信息抽取中常用的数据集

原创

说文科技 2022-01-12 16:18:09 博主文章分类：nlp ©著作权

文章标签 NLP 数据集信息抽取 ide 数据 文章分类 代码人生

©著作权归作者所有：来自51CTO博客作者说文科技的原创作品，请联系作者获取转载授权，否则将追究法律责任

前言

本文详细讲述NLP信息抽取领域中常用的数据集，并给出一些关键点的阐述。
DocRED数据集质量极差，在涉足这个任务之前，还请多多了解它才行！

1.文档级

ACE05

collected from various sources, including news articles and online forums.
provides entity, relation, and event annotations for a collection of documents from a variety of domains
lacks coreference annotations

2.句子级

2.1 NYT

sample from New York Times news articles and annotated by distant supervision.

WebNLG: is originally created for Natural Lagugage Generation task and is applied by some author as a relation extractioin dataset.

2.1 ADE

contains medical descriptions of adverse effects of drug use.

2.2 SciERC

collected from 500 AI paper abstracts originally used for scientific knowledge graph construction.

2.3 GENIA

provides entity tags and coreferences for 1999 abstracts from the biomedical research literature with a substantial
portion of entities (24%) overlapping some other entity.
这里说的“其它实体” 是什么意思？

2.4 `WLPC`

provides entity, relations, and event annotations for 622 wet lab protocols.

2.5 `DocRED`

这里详细说一下DocRED数据集，文档级的信息抽取的大多数实验应该都会围绕这个进行。

2.5.1 数据集地址

2.5.2 数据集格式

数据集（只以 train_annotated.json 文件为例）中的内容如下：

信息抽取中常用的数据集_信息抽取

这意思就是：每条样本都是由如上四个部分组成。

vertexSet 它是由数个字典构成的list。
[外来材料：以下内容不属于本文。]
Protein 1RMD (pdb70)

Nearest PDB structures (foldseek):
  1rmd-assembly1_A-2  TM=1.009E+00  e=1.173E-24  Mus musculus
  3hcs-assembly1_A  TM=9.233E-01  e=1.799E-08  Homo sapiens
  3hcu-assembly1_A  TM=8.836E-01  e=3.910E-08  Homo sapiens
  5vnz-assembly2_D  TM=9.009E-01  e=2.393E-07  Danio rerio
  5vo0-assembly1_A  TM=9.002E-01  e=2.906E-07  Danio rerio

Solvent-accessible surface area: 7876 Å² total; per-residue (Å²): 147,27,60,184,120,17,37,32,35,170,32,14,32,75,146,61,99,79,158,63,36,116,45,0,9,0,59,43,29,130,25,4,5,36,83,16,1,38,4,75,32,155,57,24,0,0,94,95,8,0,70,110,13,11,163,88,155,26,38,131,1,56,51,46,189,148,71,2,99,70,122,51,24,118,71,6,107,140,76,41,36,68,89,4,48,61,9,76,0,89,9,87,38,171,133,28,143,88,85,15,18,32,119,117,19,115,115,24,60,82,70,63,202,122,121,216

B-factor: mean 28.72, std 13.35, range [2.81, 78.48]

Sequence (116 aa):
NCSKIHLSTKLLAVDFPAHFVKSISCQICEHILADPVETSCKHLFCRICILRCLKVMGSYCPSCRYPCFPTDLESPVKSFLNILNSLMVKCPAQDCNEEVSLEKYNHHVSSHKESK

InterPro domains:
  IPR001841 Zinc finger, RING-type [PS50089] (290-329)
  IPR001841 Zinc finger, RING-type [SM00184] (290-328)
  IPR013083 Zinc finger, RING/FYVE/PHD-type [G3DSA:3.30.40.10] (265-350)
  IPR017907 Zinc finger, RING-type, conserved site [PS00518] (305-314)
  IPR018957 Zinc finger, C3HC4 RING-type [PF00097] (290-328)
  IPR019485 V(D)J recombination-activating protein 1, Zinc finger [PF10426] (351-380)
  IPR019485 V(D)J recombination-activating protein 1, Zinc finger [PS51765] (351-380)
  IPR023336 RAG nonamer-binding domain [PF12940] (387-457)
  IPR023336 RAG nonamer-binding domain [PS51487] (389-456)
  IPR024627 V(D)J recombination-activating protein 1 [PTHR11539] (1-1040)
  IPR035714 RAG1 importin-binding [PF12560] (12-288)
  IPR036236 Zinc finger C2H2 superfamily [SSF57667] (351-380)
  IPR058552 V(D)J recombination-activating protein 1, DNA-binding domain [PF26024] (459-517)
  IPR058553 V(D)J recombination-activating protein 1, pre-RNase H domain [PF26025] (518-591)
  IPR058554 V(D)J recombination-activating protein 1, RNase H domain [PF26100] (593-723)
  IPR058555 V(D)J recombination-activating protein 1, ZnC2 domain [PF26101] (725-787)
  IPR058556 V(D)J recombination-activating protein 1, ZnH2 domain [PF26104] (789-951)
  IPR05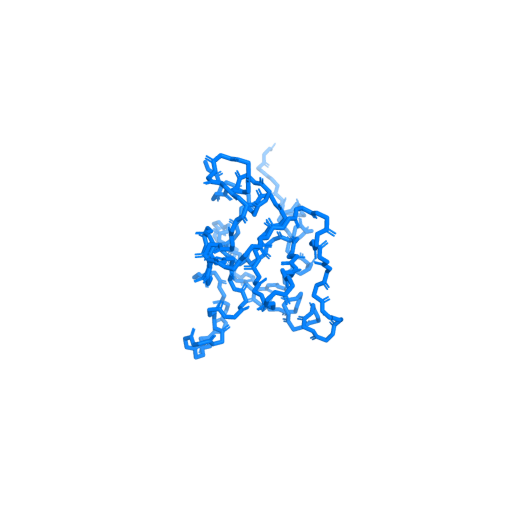8557 V(D)J recombination-activating protein 1, C-terminal domain [PF26105] (959-1012)
  IPR058558 V(D)J recombination-activating protein 1, RING finger, HC subclass [cd16530] (286-331)

GO terms:
  GO:0045582 positive regulation of T cell differentiation (P, IMP)
  GO:0004842 ubiquitin-protein transferase activity (F, IDA)
  GO:0005634 nucleus (C, IDA)
  GO:0008270 zinc ion binding (F, IDA)
  GO:0042393 histone binding (F, IDA)
  GO:0042803 protein homodimerization activity (F, IDA)
  GO:0043565 sequence-specific DNA binding (F, IDA)
  GO:0051865 protein autoubiquitination (P, IDA)
  GO:0002331 pre-B cell allelic exclusion (P, IMP)
  GO:0043565 sequence-specific DNA binding (F, IMP)
  GO:0004519 endonuclease activity (F, IMP)
  GO:0030183 B cell differentiation (P, IMP)
  GO:0033077 T cell differentiation in thymus (P, IMP)
  GO:0033151 V(D)J recombination (P, IMP)
  GO:0046872 metal ion binding (F, IMP)
  GO:0005515 protein binding (F, IPI)
  GO:0061630 ubiquitin protein ligase activity (F, IDA)
  GO:0030183 B cell differentiation (P, IDA)
  GO:0043029 T cell homeostasis (P, IGI)
  GO:0045580 regulation of T cell differentiation (P, IGI)

CATH classification: 3.30.40.10 (+1 more: 3.30.160.60)

Foldseek 3Di:
DCPVVFAALVQFPDDDDVVVLVQQAAPQPRTRADCWWAWPVGHIHRLVRVVVCCPVPHQADPVPGHGTDNVRTHGPDPVVVVVSQATWGADPPPPDGDIGGNVCVVVVVVPDDDDD

Radius of gyration: 15.53 Å; Cα contacts (8 Å, |Δi|>4): 153; chains: 1; bounding box: 36×28×44 Å

Structure (mmCIF, N/CA/C/O backbone):
data_1RMD
#
_entry.id   1RMD
#
_cell.length_a   57.580
_cell.length_b   57.580
_cell.length_c   98.430
_cell.angle_alpha   90.00
_cell.angle_beta   90.00
_cell.angle_gamma   120.00
#
_symmetry.space_group_name_H-M   'P 32 2 1'
#
loop_
_entity.id
_entity.type
_entity.pdbx_description
1 polymer RAG1
2 non-polymer 'ZINC ION'
3 water water
#
loop_
_atom_site.group_PDB
_atom_site.id
_atom_site.type_symbol
_atom_site.label_atom_id
_atom_site.label_alt_id
_atom_site.label_comp_id
_atom_site.label_asym_id
_atom_site.label_entity_id
_atom_site.label_seq_id
_atom_site.pdbx_PDB_ins_code
_atom_site.Cartn_x
_atom_site.Cartn_y
_atom_site.Cartn_z
_atom_site.occupancy
_atom_site.B_iso_or_equiv
_atom_site.auth_seq_id
_atom_site.auth_comp_id
_atom_site.auth_asym_id
_atom_site.auth_atom_id
_atom_site.pdbx_PDB_model_num
ATOM 1 N N . ASN A 1 1 ? 0.736 27.946 53.948 1.00 37.25 1 ASN A N 1
ATOM 2 C CA . ASN A 1 1 ? 0.517 27.822 52.473 1.00 36.11 1 ASN A CA 1
ATOM 3 C C . ASN A 1 1 ? -0.262 28.992 51.864 1.00 33.55 1 ASN A C 1
ATOM 4 O O . ASN A 1 1 ? -0.528 29.997 52.539 1.00 33.59 1 ASN A O 1
ATOM 9 N N . CYS A 1 2 ? -0.610 28.869 50.581 1.00 28.40 2 CYS A N 1
ATOM 10 C CA . CYS A 1 2 ? -1.380 29.916 49.897 1.00 28.25 2 CYS A CA 1
ATOM 11 C C . CYS A 1 2 ? -2.842 29.920 50.343 1.00 26.42 2 CYS A C 1
ATOM 12 O O . CYS A 1 2 ? -3.631 30.761 49.917 1.00 27.83 2 CYS A O 1
ATOM 15 N N . SER A 1 3 ? -3.192 28.949 51.180 1.00 25.33 3 SER A N 1
ATOM 16 C CA . SER A 1 3 ? -4.537 28.800 51.725 1.00 25.26 3 SER A CA 1
ATOM 17 C C . SER A 1 3 ? -4.828 29.958 52.680 1.00 24.36 3 SER A C 1
ATOM 18 O O . SER A 1 3 ? -5.990 30.273 52.955 1.00 24.59 3 SER A O 1
ATOM 21 N N . LYS A 1 4 ? -3.765 30.578 53.186 1.00 24.65 4 LYS A N 1
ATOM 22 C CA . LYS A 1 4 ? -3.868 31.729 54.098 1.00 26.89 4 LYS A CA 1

每个字典中的内容如下：

{
    "name": "Zest Airways, Inc.",
    "type": "ORG",
    "sent_id": 0,
    "pos": [
        0,
        4
    ]
},

name：表示该mention的名字

pos：表示该name

type：表示该mention的type

sent_id ：表示该mention 所在的第几句话

pos：表示在该句中的 start postion 和 end postion

需要注意的是，vertexSet 是一个list，每项中的内容都围绕一个 entity/mention来描述。这个index 是从0开始。

labels
该段文本所具有的标签。
信息抽取中常用的数据集_ide_02
这个标签内容就说明：第0个实体（head）和第2个实体（tail）之间存在的关系是 P159。第0个实体和第2个实体分别可以从vertexSet中获取，在本文这个例子中就是： Zest Airways, Inc. ----P159----> Pasay city 。查表可得：P159 指的是总部位置headquarters location。